As someone who believes that India is a rich country that has been impoverished because of the incompetence of our political class, I have watched the election campaign in Uttar Pradesh with growing dismay. You only need to walk down a street in Mumbai or Delhi to see that poverty caused by bad governance is the only issue in Uttar Pradesh. Every other pavement hawker, beggar, derelict or homeless person you meet in the mean streets of our cities is from Uttar Pradesh. Vijay Kumar from Allahabad sells paan in Mumbai from a tiny pavement stall near the Vidhan Sabha. He makes around Rs 3,000 a month, of which he pays Rs 700 for the hovel he rents in a nearby shantytown.

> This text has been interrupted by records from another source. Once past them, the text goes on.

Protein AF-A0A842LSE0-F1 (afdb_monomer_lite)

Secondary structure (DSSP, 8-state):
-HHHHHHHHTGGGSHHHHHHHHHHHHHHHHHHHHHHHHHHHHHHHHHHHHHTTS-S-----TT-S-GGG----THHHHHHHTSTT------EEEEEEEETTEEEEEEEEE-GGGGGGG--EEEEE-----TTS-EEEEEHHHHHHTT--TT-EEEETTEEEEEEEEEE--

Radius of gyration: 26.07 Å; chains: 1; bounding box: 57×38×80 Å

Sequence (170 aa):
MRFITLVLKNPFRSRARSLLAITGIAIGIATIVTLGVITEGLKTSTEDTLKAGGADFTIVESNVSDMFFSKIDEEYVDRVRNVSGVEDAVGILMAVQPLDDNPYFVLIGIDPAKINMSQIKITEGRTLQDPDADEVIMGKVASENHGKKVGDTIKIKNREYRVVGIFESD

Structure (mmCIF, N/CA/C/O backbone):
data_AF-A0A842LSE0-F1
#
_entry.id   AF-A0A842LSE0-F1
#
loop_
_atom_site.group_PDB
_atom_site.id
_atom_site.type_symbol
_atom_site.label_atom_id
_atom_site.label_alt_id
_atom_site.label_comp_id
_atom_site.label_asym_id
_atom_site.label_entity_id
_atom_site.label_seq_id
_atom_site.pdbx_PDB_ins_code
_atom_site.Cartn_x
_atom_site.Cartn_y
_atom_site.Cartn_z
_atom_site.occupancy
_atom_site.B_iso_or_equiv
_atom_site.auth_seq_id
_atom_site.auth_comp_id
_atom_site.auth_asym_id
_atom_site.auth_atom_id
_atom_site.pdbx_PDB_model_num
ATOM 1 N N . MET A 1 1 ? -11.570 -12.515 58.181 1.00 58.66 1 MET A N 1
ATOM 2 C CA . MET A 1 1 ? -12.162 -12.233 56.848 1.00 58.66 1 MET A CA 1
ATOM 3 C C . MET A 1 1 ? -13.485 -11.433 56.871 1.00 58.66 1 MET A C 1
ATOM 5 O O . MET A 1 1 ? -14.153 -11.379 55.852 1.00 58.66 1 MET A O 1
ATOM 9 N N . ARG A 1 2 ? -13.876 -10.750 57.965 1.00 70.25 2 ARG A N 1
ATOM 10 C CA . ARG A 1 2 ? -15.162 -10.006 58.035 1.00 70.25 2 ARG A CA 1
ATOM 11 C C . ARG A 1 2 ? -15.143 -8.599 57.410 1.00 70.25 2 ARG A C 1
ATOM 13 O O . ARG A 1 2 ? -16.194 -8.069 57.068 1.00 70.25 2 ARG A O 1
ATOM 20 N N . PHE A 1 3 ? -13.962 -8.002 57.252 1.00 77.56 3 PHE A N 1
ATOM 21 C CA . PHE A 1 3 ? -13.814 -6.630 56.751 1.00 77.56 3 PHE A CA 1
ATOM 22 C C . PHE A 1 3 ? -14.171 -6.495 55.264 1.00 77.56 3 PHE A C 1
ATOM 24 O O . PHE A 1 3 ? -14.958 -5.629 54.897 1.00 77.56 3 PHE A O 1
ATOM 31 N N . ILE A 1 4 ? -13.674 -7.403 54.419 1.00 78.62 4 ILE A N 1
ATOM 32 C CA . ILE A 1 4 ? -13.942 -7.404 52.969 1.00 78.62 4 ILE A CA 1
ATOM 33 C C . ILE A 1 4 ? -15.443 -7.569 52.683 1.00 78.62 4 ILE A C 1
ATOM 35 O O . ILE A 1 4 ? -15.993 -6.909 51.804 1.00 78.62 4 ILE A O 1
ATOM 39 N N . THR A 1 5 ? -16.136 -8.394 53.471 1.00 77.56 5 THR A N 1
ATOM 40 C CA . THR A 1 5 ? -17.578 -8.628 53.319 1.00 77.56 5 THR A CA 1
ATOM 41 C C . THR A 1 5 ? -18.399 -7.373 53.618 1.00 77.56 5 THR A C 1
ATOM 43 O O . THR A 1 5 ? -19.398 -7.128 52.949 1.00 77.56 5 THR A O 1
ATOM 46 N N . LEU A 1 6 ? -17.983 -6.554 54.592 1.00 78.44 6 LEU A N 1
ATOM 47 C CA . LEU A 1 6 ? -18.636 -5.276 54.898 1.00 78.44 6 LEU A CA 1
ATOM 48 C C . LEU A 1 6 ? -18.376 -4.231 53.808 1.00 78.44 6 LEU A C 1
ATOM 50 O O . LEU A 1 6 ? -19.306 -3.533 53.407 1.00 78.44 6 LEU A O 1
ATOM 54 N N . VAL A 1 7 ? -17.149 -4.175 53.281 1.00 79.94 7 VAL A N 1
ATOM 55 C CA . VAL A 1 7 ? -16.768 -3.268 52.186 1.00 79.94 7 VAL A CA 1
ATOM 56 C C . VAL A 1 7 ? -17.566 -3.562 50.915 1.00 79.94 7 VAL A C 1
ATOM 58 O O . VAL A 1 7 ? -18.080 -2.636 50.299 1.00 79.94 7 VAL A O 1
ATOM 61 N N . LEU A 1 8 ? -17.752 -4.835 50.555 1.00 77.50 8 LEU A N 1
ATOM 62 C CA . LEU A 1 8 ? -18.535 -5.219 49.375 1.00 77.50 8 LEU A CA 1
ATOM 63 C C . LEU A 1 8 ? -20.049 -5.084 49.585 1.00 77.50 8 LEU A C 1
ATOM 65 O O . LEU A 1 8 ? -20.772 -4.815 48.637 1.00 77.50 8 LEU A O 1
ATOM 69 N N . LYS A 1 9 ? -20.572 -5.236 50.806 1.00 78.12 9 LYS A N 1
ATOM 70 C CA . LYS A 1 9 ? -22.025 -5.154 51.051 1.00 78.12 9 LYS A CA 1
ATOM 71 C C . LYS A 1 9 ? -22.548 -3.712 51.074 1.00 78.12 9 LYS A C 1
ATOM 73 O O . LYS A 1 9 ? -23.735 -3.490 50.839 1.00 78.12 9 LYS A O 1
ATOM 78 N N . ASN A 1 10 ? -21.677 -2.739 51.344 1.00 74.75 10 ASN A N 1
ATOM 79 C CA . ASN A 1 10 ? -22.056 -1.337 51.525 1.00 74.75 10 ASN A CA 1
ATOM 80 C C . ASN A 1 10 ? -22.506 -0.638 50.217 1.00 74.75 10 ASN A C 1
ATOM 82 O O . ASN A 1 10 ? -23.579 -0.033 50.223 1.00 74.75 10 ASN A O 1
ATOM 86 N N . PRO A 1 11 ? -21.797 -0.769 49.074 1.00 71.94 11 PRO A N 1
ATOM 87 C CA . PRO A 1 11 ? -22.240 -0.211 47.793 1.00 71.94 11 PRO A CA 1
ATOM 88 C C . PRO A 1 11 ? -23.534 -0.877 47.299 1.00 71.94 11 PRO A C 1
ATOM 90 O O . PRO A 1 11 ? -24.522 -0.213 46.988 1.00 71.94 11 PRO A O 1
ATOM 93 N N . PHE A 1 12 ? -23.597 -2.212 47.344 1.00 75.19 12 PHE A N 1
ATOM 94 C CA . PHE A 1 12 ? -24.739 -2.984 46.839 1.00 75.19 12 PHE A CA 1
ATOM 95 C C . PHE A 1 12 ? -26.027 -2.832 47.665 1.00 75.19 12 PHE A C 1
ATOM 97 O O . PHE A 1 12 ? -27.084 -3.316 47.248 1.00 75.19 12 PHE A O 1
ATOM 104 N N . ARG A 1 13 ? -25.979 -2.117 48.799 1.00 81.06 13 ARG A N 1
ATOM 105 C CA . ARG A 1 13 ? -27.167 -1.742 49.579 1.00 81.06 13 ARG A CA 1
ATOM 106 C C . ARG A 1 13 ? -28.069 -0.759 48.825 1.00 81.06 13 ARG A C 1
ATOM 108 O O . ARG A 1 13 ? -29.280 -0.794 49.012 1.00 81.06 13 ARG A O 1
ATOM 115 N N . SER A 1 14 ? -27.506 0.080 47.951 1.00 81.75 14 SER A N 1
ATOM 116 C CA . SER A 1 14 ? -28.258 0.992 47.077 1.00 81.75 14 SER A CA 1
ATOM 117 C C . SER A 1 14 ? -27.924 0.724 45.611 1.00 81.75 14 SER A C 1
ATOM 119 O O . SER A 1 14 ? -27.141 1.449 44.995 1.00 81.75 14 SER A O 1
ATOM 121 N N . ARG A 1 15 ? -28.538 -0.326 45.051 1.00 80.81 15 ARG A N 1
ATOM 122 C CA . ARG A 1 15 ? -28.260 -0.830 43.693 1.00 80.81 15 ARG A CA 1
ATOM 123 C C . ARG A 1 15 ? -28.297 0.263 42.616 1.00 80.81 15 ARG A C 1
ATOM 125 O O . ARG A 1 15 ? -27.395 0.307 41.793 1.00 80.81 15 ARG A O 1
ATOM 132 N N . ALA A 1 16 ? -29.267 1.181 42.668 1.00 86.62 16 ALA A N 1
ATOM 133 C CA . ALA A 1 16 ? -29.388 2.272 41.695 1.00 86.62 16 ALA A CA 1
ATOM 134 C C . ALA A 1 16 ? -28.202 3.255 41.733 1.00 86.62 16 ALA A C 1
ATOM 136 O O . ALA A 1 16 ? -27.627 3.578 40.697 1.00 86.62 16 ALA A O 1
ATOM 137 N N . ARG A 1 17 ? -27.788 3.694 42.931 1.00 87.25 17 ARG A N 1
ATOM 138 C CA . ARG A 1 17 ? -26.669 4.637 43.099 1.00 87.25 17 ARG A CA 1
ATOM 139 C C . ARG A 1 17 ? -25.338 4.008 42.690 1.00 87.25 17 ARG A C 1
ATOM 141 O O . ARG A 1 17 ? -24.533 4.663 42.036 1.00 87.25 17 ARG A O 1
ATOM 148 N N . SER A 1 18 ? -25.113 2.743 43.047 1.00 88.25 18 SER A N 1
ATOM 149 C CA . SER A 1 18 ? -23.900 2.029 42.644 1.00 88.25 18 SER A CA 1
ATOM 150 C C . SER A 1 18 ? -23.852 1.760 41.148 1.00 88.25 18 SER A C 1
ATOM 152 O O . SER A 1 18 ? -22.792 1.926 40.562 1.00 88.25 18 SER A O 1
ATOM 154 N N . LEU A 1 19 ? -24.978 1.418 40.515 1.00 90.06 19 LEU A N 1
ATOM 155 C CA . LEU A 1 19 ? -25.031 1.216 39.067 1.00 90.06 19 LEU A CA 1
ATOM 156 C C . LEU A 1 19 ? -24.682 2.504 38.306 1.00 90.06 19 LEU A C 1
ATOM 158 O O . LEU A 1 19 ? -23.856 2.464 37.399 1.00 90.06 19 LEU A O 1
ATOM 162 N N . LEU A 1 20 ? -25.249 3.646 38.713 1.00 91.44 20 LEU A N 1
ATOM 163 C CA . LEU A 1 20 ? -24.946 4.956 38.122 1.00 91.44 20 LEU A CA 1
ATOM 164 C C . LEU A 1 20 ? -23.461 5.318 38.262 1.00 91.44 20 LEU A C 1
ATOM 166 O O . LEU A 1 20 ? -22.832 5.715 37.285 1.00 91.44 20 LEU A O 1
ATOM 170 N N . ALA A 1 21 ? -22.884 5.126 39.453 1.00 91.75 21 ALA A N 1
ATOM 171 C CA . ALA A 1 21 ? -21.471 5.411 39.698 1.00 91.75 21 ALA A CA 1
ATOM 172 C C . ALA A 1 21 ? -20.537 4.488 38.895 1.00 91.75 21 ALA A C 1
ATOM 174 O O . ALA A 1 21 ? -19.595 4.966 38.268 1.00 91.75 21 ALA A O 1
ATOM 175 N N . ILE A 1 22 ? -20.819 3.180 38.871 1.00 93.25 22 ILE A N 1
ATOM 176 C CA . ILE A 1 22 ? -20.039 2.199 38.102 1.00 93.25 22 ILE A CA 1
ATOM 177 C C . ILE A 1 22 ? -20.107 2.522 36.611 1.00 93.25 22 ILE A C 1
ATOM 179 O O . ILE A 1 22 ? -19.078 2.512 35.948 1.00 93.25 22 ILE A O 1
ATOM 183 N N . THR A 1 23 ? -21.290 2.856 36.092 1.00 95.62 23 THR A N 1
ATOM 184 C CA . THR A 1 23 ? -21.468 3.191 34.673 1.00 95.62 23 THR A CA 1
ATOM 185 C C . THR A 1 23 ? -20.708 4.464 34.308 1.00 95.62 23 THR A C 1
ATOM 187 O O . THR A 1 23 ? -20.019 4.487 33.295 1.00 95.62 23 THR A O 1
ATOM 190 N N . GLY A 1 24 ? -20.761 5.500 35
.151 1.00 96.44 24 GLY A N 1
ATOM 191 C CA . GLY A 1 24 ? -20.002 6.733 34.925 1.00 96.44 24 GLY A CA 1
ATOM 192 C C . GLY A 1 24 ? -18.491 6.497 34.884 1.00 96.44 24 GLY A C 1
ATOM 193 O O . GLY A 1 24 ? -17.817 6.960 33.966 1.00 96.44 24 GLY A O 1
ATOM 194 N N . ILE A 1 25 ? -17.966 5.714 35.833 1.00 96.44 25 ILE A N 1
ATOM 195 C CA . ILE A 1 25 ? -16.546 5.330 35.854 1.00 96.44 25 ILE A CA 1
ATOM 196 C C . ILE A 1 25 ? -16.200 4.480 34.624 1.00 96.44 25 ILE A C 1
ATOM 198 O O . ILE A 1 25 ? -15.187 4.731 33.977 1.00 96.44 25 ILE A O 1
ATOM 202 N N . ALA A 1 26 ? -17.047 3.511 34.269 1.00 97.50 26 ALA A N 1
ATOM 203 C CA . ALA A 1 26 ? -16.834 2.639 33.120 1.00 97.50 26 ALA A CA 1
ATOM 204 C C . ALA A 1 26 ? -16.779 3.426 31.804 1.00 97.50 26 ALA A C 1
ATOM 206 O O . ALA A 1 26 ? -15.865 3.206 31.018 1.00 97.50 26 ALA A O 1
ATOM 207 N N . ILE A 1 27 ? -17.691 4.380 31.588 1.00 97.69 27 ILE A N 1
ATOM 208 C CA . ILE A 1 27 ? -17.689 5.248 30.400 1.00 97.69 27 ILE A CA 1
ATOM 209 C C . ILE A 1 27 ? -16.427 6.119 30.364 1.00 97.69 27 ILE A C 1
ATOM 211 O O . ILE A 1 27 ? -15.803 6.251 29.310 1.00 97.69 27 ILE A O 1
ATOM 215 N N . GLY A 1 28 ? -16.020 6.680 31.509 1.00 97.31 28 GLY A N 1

But he stays on in the city because its pavements offer him a better standard of living than his home state.
The same is true for Ajay Kumar from Gorakhpur, who makes about Rs 3,000 a month selling bananas from a basket that he moves from pavement to pavement when the municipality’s demolition men arrive. Even those of Uttar Pradesh’s citizens who do not live on the pavements of Mumbai and Delhi are worse off than the citizens of most other Indian states. But you would not know it from the issues that their political leaders have raised in this election campaign.
The Congress party’s crown prince, Rahul Gandhi, offers voters “secularism” in the form of a personal guarantee. “Had a member of my family been prime minister in 1992, the Babri Masjid would never have been demolished,” he told them proudly.